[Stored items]
____
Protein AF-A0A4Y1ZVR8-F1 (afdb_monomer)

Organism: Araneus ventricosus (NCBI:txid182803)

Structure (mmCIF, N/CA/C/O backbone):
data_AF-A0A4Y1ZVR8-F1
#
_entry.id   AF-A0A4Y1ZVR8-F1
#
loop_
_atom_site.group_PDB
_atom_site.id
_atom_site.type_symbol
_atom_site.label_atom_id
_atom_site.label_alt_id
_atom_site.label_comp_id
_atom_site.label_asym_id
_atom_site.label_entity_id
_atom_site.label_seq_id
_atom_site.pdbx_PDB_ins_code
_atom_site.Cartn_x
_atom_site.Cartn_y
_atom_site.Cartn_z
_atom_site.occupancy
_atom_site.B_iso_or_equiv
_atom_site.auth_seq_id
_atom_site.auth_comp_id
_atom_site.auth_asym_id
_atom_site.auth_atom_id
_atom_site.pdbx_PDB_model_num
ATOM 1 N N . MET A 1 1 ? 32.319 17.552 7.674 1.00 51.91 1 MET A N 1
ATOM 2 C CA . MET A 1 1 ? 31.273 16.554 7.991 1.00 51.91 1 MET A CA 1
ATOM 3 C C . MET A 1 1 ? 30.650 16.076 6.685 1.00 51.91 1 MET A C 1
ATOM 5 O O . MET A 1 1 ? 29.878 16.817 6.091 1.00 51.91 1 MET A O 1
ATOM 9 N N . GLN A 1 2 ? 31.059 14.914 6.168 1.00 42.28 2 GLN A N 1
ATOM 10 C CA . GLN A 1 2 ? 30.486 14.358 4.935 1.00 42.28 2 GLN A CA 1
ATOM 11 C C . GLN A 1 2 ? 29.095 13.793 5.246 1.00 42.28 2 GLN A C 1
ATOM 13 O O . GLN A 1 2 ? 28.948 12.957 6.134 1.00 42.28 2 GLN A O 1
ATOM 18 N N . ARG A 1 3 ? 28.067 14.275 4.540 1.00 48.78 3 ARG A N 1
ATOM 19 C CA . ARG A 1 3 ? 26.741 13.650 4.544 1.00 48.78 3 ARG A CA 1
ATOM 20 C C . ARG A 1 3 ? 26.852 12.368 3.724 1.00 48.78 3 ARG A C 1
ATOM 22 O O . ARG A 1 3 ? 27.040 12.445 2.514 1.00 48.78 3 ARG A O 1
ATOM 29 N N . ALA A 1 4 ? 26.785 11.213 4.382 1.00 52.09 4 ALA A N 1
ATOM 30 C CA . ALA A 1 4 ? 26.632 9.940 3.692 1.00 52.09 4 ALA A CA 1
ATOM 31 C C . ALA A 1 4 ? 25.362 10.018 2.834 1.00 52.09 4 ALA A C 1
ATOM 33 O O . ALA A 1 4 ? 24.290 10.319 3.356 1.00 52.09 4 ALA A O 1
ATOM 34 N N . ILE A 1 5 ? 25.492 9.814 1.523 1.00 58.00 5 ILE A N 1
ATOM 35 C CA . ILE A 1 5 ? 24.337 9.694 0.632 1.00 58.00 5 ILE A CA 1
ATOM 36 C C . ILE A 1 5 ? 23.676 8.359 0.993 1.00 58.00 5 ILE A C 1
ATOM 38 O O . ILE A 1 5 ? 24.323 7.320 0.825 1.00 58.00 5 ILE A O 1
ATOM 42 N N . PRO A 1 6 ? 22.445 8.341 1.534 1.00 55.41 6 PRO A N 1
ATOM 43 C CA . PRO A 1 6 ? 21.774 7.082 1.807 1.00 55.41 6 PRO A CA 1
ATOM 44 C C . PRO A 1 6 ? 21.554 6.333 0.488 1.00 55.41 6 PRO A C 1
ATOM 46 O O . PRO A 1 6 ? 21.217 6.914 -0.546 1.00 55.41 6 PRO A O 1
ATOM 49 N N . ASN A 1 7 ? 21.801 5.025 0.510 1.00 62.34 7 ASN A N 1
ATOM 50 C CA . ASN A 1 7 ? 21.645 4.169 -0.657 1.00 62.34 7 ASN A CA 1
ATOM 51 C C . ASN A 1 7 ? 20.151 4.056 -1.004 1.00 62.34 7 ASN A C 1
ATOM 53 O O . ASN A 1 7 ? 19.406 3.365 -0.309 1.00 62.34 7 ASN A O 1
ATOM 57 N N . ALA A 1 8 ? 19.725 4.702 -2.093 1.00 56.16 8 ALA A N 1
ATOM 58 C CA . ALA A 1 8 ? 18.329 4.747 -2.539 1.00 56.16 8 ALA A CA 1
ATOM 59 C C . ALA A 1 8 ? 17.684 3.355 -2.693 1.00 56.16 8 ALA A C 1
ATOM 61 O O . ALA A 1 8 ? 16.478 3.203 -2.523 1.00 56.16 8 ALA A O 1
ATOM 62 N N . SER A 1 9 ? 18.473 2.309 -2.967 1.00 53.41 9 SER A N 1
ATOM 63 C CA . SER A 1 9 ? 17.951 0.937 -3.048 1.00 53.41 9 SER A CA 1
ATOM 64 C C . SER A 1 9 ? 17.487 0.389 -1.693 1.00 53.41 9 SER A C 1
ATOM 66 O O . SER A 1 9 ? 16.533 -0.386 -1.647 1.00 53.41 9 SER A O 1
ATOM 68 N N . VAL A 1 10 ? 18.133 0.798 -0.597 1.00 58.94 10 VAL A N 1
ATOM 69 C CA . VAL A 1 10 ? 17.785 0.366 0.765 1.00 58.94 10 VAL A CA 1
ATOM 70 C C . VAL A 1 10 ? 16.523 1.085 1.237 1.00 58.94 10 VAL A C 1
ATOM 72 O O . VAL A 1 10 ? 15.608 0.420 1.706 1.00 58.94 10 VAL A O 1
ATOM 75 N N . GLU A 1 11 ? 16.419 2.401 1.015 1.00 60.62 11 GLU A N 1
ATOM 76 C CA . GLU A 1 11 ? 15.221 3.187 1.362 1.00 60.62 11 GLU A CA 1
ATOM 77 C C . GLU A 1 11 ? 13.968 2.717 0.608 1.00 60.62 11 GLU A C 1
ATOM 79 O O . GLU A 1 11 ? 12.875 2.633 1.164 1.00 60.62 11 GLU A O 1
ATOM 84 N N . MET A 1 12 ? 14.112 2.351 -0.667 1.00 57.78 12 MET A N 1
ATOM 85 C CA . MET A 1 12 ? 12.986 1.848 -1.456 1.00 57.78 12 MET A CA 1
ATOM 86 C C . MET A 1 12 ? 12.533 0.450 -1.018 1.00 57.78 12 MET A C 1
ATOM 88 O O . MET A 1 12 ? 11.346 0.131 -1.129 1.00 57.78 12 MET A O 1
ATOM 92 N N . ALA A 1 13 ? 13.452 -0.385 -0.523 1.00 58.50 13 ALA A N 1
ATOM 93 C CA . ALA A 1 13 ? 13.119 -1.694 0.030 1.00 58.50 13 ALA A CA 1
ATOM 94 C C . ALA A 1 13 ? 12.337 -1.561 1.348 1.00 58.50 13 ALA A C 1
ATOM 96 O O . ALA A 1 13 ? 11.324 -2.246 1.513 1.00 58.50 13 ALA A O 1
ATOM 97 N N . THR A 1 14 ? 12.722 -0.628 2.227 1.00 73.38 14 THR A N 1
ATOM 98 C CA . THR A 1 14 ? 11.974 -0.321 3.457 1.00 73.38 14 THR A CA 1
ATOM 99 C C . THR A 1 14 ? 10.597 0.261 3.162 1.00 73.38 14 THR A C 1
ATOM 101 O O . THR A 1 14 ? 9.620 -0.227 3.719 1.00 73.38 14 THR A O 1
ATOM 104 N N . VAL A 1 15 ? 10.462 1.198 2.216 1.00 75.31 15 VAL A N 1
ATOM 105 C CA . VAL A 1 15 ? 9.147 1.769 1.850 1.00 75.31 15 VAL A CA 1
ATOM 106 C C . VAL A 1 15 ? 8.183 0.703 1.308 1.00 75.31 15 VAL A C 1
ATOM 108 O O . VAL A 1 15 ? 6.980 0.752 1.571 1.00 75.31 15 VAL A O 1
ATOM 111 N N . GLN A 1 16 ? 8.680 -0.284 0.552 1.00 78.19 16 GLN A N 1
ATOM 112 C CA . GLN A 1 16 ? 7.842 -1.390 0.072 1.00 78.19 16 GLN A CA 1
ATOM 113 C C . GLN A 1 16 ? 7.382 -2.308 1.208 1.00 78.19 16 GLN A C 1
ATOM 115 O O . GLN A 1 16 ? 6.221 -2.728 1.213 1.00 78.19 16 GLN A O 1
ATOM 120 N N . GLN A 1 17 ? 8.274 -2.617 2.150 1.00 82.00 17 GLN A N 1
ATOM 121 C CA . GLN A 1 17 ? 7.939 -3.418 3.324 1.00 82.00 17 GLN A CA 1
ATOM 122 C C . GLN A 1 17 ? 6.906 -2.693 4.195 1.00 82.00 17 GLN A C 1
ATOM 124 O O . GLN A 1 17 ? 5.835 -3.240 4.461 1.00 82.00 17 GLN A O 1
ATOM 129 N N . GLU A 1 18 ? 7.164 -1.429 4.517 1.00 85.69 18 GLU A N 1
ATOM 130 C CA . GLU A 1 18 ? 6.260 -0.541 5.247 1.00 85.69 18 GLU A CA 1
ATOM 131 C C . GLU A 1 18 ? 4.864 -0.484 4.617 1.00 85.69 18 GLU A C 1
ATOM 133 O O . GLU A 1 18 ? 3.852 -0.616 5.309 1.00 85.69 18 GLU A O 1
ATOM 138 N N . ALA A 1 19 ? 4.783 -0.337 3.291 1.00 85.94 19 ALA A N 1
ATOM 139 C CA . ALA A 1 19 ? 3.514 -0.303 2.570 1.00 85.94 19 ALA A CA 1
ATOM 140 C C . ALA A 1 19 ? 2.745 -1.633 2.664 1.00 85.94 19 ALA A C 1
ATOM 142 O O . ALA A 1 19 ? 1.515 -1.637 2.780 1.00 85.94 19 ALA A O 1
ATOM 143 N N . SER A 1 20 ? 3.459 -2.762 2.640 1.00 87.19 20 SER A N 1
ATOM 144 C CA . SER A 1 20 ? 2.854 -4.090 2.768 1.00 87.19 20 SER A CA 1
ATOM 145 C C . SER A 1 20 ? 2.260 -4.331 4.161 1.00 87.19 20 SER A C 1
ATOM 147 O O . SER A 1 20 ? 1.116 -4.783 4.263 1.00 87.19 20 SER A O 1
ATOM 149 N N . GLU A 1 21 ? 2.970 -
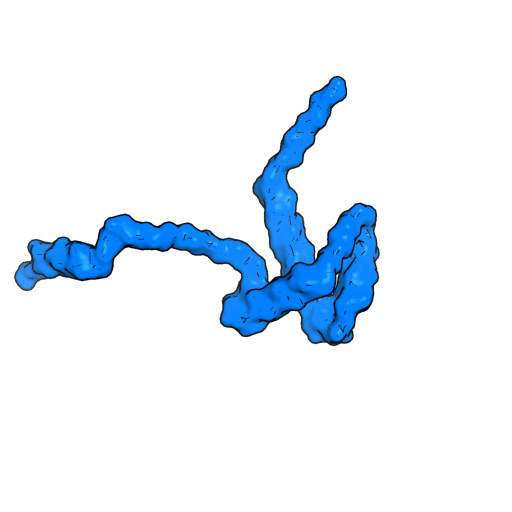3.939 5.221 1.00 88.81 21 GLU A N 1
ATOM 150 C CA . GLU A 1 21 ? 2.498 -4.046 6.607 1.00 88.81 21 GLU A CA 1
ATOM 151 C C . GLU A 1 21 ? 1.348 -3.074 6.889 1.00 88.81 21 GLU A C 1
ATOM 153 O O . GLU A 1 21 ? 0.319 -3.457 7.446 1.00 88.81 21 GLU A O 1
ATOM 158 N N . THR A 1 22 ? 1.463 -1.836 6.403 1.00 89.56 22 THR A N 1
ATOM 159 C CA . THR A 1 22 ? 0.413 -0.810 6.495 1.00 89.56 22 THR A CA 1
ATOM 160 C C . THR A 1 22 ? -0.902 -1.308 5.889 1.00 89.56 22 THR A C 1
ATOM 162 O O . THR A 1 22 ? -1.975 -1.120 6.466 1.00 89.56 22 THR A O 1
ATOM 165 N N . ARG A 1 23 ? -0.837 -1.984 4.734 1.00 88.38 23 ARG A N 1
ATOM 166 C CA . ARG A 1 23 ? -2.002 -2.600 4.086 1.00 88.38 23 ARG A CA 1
____
- **Work required**:
Could you set down, exactly as written, the lines above between the one holding "ATOM 61 O O" and the one holding "ATOM 115 O O", inclusive, and nothing more?

- **Solution to this task**:
ATOM 61 O O . ALA A 1 8 ? 16.478 3.203 -2.523 1.00 56.16 8 ALA A O 1
ATOM 62 N N . SER A 1 9 ? 18.473 2.309 -2.967 1.00 53.41 9 SER A N 1
ATOM 63 C CA . SER A 1 9 ? 17.951 0.937 -3.048 1.00 53.41 9 SER A CA 1
ATOM 64 C C . SER A 1 9 ? 17.487 0.389 -1.693 1.00 53.41 9 SER A C 1
ATOM 66 O O . SER A 1 9 ? 16.533 -0.386 -1.647 1.00 53.41 9 SER A O 1
ATOM 68 N N . VAL A 1 10 ? 18.133 0.798 -0.597 1.00 58.94 10 VAL A N 1
ATOM 69 C CA . VAL A 1 10 ? 17.785 0.366 0.765 1.00 58.94 10 VAL A CA 1
ATOM 70 C C . VAL A 1 10 ? 16.523 1.085 1.237 1.00 58.94 10 VAL A C 1
ATOM 72 O O . VAL A 1 10 ? 15.608 0.420 1.706 1.00 58.94 10 VAL A O 1
ATOM 75 N N . GLU A 1 11 ? 16.419 2.401 1.015 1.00 60.62 11 GLU A N 1
ATOM 76 C CA . GLU A 1 11 ? 15.221 3.187 1.362 1.00 60.62 11 GLU A CA 1
ATOM 77 C C . GLU A 1 11 ? 13.968 2.717 0.608 1.00 60.62 11 GLU A C 1
ATOM 79 O O . GLU A 1 11 ? 12.875 2.633 1.164 1.00 60.62 11 GLU A O 1
ATOM 84 N N . MET A 1 12 ? 14.112 2.351 -0.667 1.00 57.78 12 MET A N 1
ATOM 85 C CA . MET A 1 12 ? 12.986 1.848 -1.456 1.00 57.78 12 MET A CA 1
ATOM 86 C C . MET A 1 12 ? 12.533 0.450 -1.018 1.00 57.78 12 MET A C 1
ATOM 88 O O . MET A 1 12 ? 11.346 0.131 -1.129 1.00 57.78 12 MET A O 1
ATOM 92 N N . ALA A 1 13 ? 13.452 -0.385 -0.523 1.00 58.50 13 ALA A N 1
ATOM 93 C CA . ALA A 1 13 ? 13.119 -1.694 0.030 1.00 58.50 13 ALA A CA 1
ATOM 94 C C . ALA A 1 13 ? 12.337 -1.561 1.348 1.00 58.50 13 ALA A C 1
ATOM 96 O O . ALA A 1 13 ? 11.324 -2.246 1.513 1.00 58.50 13 ALA A O 1
ATOM 97 N N . THR A 1 14 ? 12.722 -0.628 2.227 1.00 73.38 14 THR A N 1
ATOM 98 C CA . THR A 1 14 ? 11.974 -0.321 3.457 1.00 73.38 14 THR A CA 1
ATOM 99 C C . THR A 1 14 ? 10.597 0.261 3.162 1.00 73.38 14 THR A C 1
ATOM 101 O O . THR A 1 14 ? 9.620 -0.227 3.719 1.00 73.38 14 THR A O 1
ATOM 104 N N . VAL A 1 15 ? 10.462 1.198 2.216 1.00 75.31 15 VAL A N 1
ATOM 105 C CA . VAL A 1 15 ? 9.147 1.769 1.850 1.00 75.31 15 VAL A CA 1
ATOM 106 C C . VAL A 1 15 ? 8.183 0.703 1.308 1.00 75.31 15 VAL A C 1
ATOM 108 O O . VAL A 1 15 ? 6.980 0.752 1.571 1.00 75.31 15 VAL A O 1
ATOM 111 N N . GLN A 1 16 ? 8.680 -0.284 0.552 1.00 78.19 16 GLN A N 1
ATOM 112 C CA . GLN A 1 16 ? 7.842 -1.390 0.072 1.00 78.19 16 GLN A CA 1
ATOM 113 C C . GLN A 1 16 ? 7.382 -2.308 1.208 1.00 78.19 16 GLN A C 1
ATOM 115 O O . GLN A 1 16 ? 6.221 -2.728 1.213 1.00 78.19 16 GLN A O 1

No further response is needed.